**Exercise description:** The records below hold a stretch from the line with "ATOM 100 C CA" through the line with "ATOM 114 C CA"; return exactly those lines, ends included, and nothing more.

**Recorded data:**
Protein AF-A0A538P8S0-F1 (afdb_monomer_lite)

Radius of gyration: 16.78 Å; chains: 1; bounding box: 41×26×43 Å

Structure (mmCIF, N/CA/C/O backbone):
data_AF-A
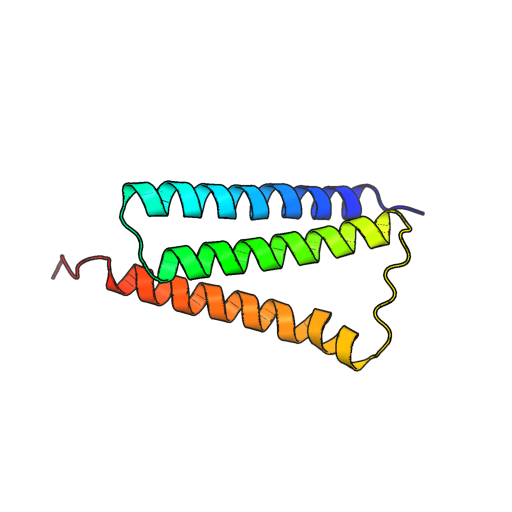0A538P8S0-F1
#
_entry.id   AF-A0A538P8S0-F1
#
loop_
_atom_site.group_PDB
_atom_site.id
_atom_site.type_symbol
_atom_site.label_atom_id
_atom_site.label_alt_id
_atom_site.label_comp_id
_atom_site.label_asym_id
_atom_site.label_entity_id
_atom_site.label_seq_id
_atom_site.pdbx_PDB_ins_code
_atom_site.Cartn_x
_atom_site.Cartn_y
_atom_site.Cartn_z
_atom_site.occupancy
_atom_site.B_iso_or_equiv
_atom_site.auth_seq_id
_atom_site.auth_comp_id
_atom_site.auth_asym_id
_atom_site.auth_atom_id
_atom_site.pdbx_PDB_model_num
ATOM 1 N N . MET A 1 1 ? 14.245 4.912 -23.180 1.00 61.50 1 MET A N 1
ATOM 2 C CA . MET A 1 1 ? 14.796 6.073 -22.449 1.00 61.50 1 MET A CA 1
ATOM 3 C C . MET A 1 1 ? 14.032 6.117 -21.142 1.00 61.50 1 MET A C 1
ATOM 5 O O . MET A 1 1 ? 12.814 6.083 -21.220 1.00 61.50 1 MET A O 1
ATOM 9 N N . VAL A 1 2 ? 14.703 6.041 -19.993 1.00 64.69 2 VAL A N 1
ATOM 10 C CA . VAL A 1 2 ? 14.017 6.034 -18.688 1.00 64.69 2 VAL A CA 1
ATOM 11 C C . VAL A 1 2 ? 13.450 7.431 -18.447 1.00 64.69 2 VAL A C 1
ATOM 13 O O . VAL A 1 2 ? 14.214 8.398 -18.486 1.00 64.69 2 VAL A O 1
ATOM 16 N N . ASP A 1 3 ? 12.138 7.543 -18.243 1.00 80.56 3 ASP A N 1
ATOM 17 C CA . ASP A 1 3 ? 11.532 8.798 -17.808 1.00 80.56 3 ASP A CA 1
ATOM 18 C C . ASP A 1 3 ? 11.833 8.985 -16.317 1.00 80.56 3 ASP A C 1
ATOM 20 O O . ASP A 1 3 ? 11.326 8.280 -15.446 1.00 80.56 3 ASP A O 1
ATOM 24 N N . VAL A 1 4 ? 12.734 9.921 -16.026 1.00 79.62 4 VAL A N 1
ATOM 25 C CA . VAL A 1 4 ? 13.204 10.197 -14.663 1.00 79.62 4 VAL A CA 1
ATOM 26 C C . VAL A 1 4 ? 12.070 10.740 -13.784 1.00 79.62 4 VAL A C 1
ATOM 28 O O . VAL A 1 4 ? 12.098 10.554 -12.567 1.00 79.62 4 VAL A O 1
ATOM 31 N N . VAL A 1 5 ? 11.071 11.399 -14.380 1.00 82.94 5 VAL A N 1
ATOM 32 C CA . VAL A 1 5 ? 9.917 11.943 -13.657 1.00 82.94 5 VAL A CA 1
ATOM 33 C C . VAL A 1 5 ? 8.964 10.818 -13.270 1.00 82.94 5 VAL A C 1
ATOM 35 O O . VAL A 1 5 ? 8.568 10.740 -12.107 1.00 82.94 5 VAL A O 1
ATOM 38 N N . GLU A 1 6 ? 8.646 9.929 -14.211 1.00 79.56 6 GLU A N 1
ATOM 39 C CA . GLU A 1 6 ? 7.771 8.771 -13.978 1.00 79.56 6 GLU A CA 1
ATOM 40 C C . GLU A 1 6 ? 8.370 7.832 -12.918 1.00 79.56 6 GLU A C 1
ATOM 42 O O . GLU A 1 6 ? 7.737 7.554 -11.893 1.00 79.56 6 GLU A O 1
ATOM 47 N N . LEU A 1 7 ? 9.662 7.518 -13.057 1.00 80.12 7 LEU A N 1
ATOM 48 C CA . LEU A 1 7 ? 10.417 6.745 -12.073 1.00 80.12 7 LEU A CA 1
ATOM 49 C C . LEU A 1 7 ? 10.409 7.401 -10.688 1.00 80.12 7 LEU A C 1
ATOM 51 O O . LEU A 1 7 ? 10.201 6.734 -9.670 1.00 80.12 7 LEU A O 1
ATOM 55 N N . GLY A 1 8 ? 10.604 8.721 -10.628 1.00 81.75 8 GLY A N 1
ATOM 56 C CA . GLY A 1 8 ? 10.549 9.477 -9.378 1.00 81.75 8 GLY A CA 1
ATOM 57 C C . GLY A 1 8 ? 9.188 9.375 -8.685 1.00 81.75 8 GLY A C 1
ATOM 58 O O . GLY A 1 8 ? 9.128 9.212 -7.461 1.00 81.75 8 GLY A O 1
ATOM 59 N N . ILE A 1 9 ? 8.095 9.415 -9.451 1.00 86.12 9 ILE A N 1
ATOM 60 C CA . ILE A 1 9 ? 6.729 9.244 -8.942 1.00 86.12 9 ILE A CA 1
ATOM 61 C C . ILE A 1 9 ? 6.550 7.831 -8.380 1.00 86.12 9 ILE A C 1
ATOM 63 O O . ILE A 1 9 ? 6.114 7.686 -7.236 1.00 86.12 9 ILE A O 1
ATOM 67 N N . HIS A 1 10 ? 6.934 6.791 -9.121 1.00 78.50 10 HIS A N 1
ATOM 68 C CA . HIS A 1 10 ? 6.747 5.407 -8.682 1.00 78.50 10 HIS A CA 1
ATOM 69 C C . HIS A 1 10 ? 7.582 5.048 -7.451 1.00 78.50 10 HIS A C 1
ATOM 71 O O . HIS A 1 10 ? 7.057 4.446 -6.510 1.00 78.50 10 HIS A O 1
ATOM 77 N N . VAL A 1 11 ? 8.837 5.497 -7.383 1.00 84.62 11 VAL A N 1
ATOM 78 C CA . VAL A 1 11 ? 9.679 5.343 -6.185 1.00 84.62 11 VAL A CA 1
ATOM 79 C C . VAL A 1 11 ? 9.052 6.051 -4.984 1.00 84.62 11 VAL A C 1
ATOM 81 O O . VAL A 1 11 ? 8.989 5.490 -3.889 1.00 84.62 11 VAL A O 1
ATOM 84 N N . THR A 1 12 ? 8.529 7.260 -5.184 1.00 86.62 12 THR A N 1
ATOM 85 C CA . THR A 1 12 ? 7.846 8.014 -4.127 1.00 86.62 12 THR A CA 1
ATOM 86 C C . THR A 1 12 ? 6.613 7.258 -3.623 1.00 86.62 12 THR A C 1
ATOM 88 O O . THR A 1 12 ? 6.443 7.099 -2.413 1.00 86.62 12 THR A O 1
ATOM 91 N N . ILE A 1 13 ? 5.793 6.710 -4.526 1.00 84.19 13 ILE A N 1
ATOM 92 C CA . ILE A 1 13 ? 4.630 5.884 -4.171 1.00 84.19 13 ILE A CA 1
ATOM 93 C C . ILE A 1 13 ? 5.056 4.658 -3.353 1.00 84.19 13 ILE A C 1
ATOM 95 O O . ILE A 1 13 ? 4.435 4.378 -2.326 1.00 84.19 13 ILE A O 1
ATOM 99 N N . VAL A 1 14 ? 6.125 3.951 -3.741 1.00 85.75 14 VAL A N 1
ATOM 100 C CA . VAL A 1 14 ? 6.667 2.810 -2.975 1.00 85.75 14 VAL A CA 1
ATOM 101 C C . VAL A 1 14 ? 7.018 3.235 -1.548 1.00 85.75 14 VAL A C 1
ATOM 103 O O . VAL A 1 14 ? 6.576 2.601 -0.589 1.00 85.75 14 VAL A O 1
ATOM 106 N N . VAL A 1 15 ? 7.761 4.334 -1.387 1.00 87.94 15 VAL A N 1
ATOM 107 C CA . VAL A 1 15 ? 8.197 4.821 -0.069 1.00 87.94 15 VAL A CA 1
ATOM 108 C C . VAL A 1 15 ? 7.005 5.214 0.805 1.00 87.94 15 VAL A C 1
ATOM 110 O O . VAL A 1 15 ? 6.932 4.801 1.964 1.00 87.94 15 VAL A O 1
ATOM 113 N N . PHE A 1 16 ? 6.045 5.971 0.266 1.00 88.06 16 PHE A N 1
ATOM 114 C CA . PHE A 1 16 ? 4.872 6.408 1.027 1.00 88.06 16 PHE A CA 1
ATOM 115 C C . PHE A 1 16 ? 3.929 5.256 1.378 1.00 88.06 16 PHE A C 1
ATOM 117 O O . PHE A 1 16 ? 3.441 5.202 2.505 1.00 88.06 16 PHE A O 1
ATOM 124 N N . THR A 1 17 ? 3.679 4.324 0.455 1.00 85.75 17 THR A N 1
ATOM 125 C CA . THR A 1 17 ? 2.807 3.162 0.712 1.00 85.75 17 THR A CA 1
ATOM 126 C C . THR A 1 17 ? 3.424 2.226 1.746 1.00 85.75 17 THR A C 1
ATOM 128 O O . THR A 1 17 ? 2.743 1.823 2.690 1.00 85.75 17 THR A O 1
ATOM 131 N N . PHE A 1 18 ? 4.730 1.968 1.656 1.00 83.69 18 PHE A N 1
ATOM 132 C CA . PHE A 1 18 ? 5.436 1.168 2.650 1.00 83.69 18 PHE A CA 1
ATOM 133 C C . PHE A 1 18 ? 5.472 1.863 4.018 1.00 83.69 18 PHE A C 1
ATOM 135 O O . PHE A 1 18 ? 5.176 1.252 5.047 1.00 83.69 18 PHE A O 1
ATOM 142 N N . GLY A 1 19 ? 5.754 3.169 4.036 1.00 85.25 19 GLY A N 1
ATOM 143 C CA . GLY A 1 19 ? 5.684 3.990 5.243 1.00 85.25 19 GLY A CA 1
ATOM 144 C C . GLY A 1 19 ? 4.292 3.972 5.881 1.00 85.25 19 GLY A C 1
ATOM 145 O O . GLY A 1 19 ? 4.175 3.830 7.098 1.00 85.25 19 GLY A O 1
ATOM 146 N N . ALA A 1 20 ? 3.231 4.025 5.073 1.00 84.81 20 ALA A N 1
ATOM 147 C CA . ALA A 1 20 ? 1.853 3.923 5.540 1.00 84.81 20 ALA A CA 1
ATOM 148 C C . ALA A 1 20 ? 1.532 2.539 6.130 1.00 84.81 20 ALA A C 1
ATOM 150 O O . ALA A 1 20 ? 0.865 2.465 7.163 1.00 84.81 20 ALA A O 1
ATOM 151 N N . ALA A 1 21 ? 2.057 1.450 5.554 1.00 86.75 21 ALA A N 1
ATOM 152 C CA . ALA A 1 21 ? 1.937 0.104 6.123 1.00 86.75 21 ALA A CA 1
ATOM 153 C C . ALA A 1 21 ? 2.602 0.012 7.507 1.00 86.75 21 ALA A C 1
ATOM 155 O O . ALA A 1 21 ? 2.002 -0.489 8.462 1.00 86.75 21 ALA A O 1
ATOM 156 N N . LEU A 1 22 ? 3.825 0.541 7.638 1.00 86.25 22 LEU A N 1
ATOM 157 C CA . LEU A 1 22 ? 4.548 0.587 8.912 1.00 86.25 22 LEU A CA 1
ATOM 158 C C . LEU A 1 22 ? 3.832 1.462 9.945 1.00 86.25 22 LEU A C 1
ATOM 160 O O . LEU A 1 22 ? 3.736 1.091 11.117 1.00 86.25 22 LEU A O 1
ATOM 164 N N . PHE A 1 23 ? 3.291 2.602 9.515 1.00 85.06 23 PHE A N 1
ATOM 165 C CA . PHE A 1 23 ? 2.503 3.483 10.367 1.00 85.06 23 PHE A CA 1
ATOM 166 C C . PHE A 1 23 ? 1.224 2.796 10.859 1.00 85.06 23 PHE A C 1
ATOM 168 O O . PHE A 1 23 ? 0.961 2.778 12.062 1.00 85.06 23 PHE A O 1
ATOM 175 N N . ALA A 1 24 ? 0.470 2.155 9.961 1.00 84.25 24 ALA A N 1
ATOM 176 C CA . ALA A 1 24 ? -0.717 1.375 10.304 1.00 84.25 24 ALA A CA 1
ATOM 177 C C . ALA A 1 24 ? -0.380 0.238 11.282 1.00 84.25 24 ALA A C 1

**Response:**
ATOM 100 C CA . VAL A 1 14 ? 6.667 2.810 -2.975 1.00 85.75 14 VAL A CA 1
ATOM 101 C C . VAL A 1 14 ? 7.018 3.235 -1.548 1.00 85.75 14 VAL A C 1
ATOM 103 O O . VAL A 1 14 ? 6.576 2.601 -0.589 1.00 85.75 14 VAL A O 1
ATOM 106 N N . VAL A 1 15 ? 7.761 4.334 -1.387 1.00 87.94 15 VAL A N 1
ATOM 107 C CA . VAL A 1 15 ? 8.197 4.821 -0.069 1.00 87.94 15 VAL A CA 1
ATOM 108 C C . VAL A 1 15 ? 7.005 5.214 0.805 1.00 87.94 15 VAL A C 1
ATOM 110 O O . VAL A 1 15 ? 6.932 4.801 1.964 1.00 87.94 15 VAL A O 1
ATOM 113 N N . PHE A 1 16 ? 6.045 5.971 0.266 1.00 88.06 16 PHE A N 1
ATOM 114 C CA . PHE A 1 16 ? 4.872 6.408 1.027 1.00 88.06 16 PHE A CA 1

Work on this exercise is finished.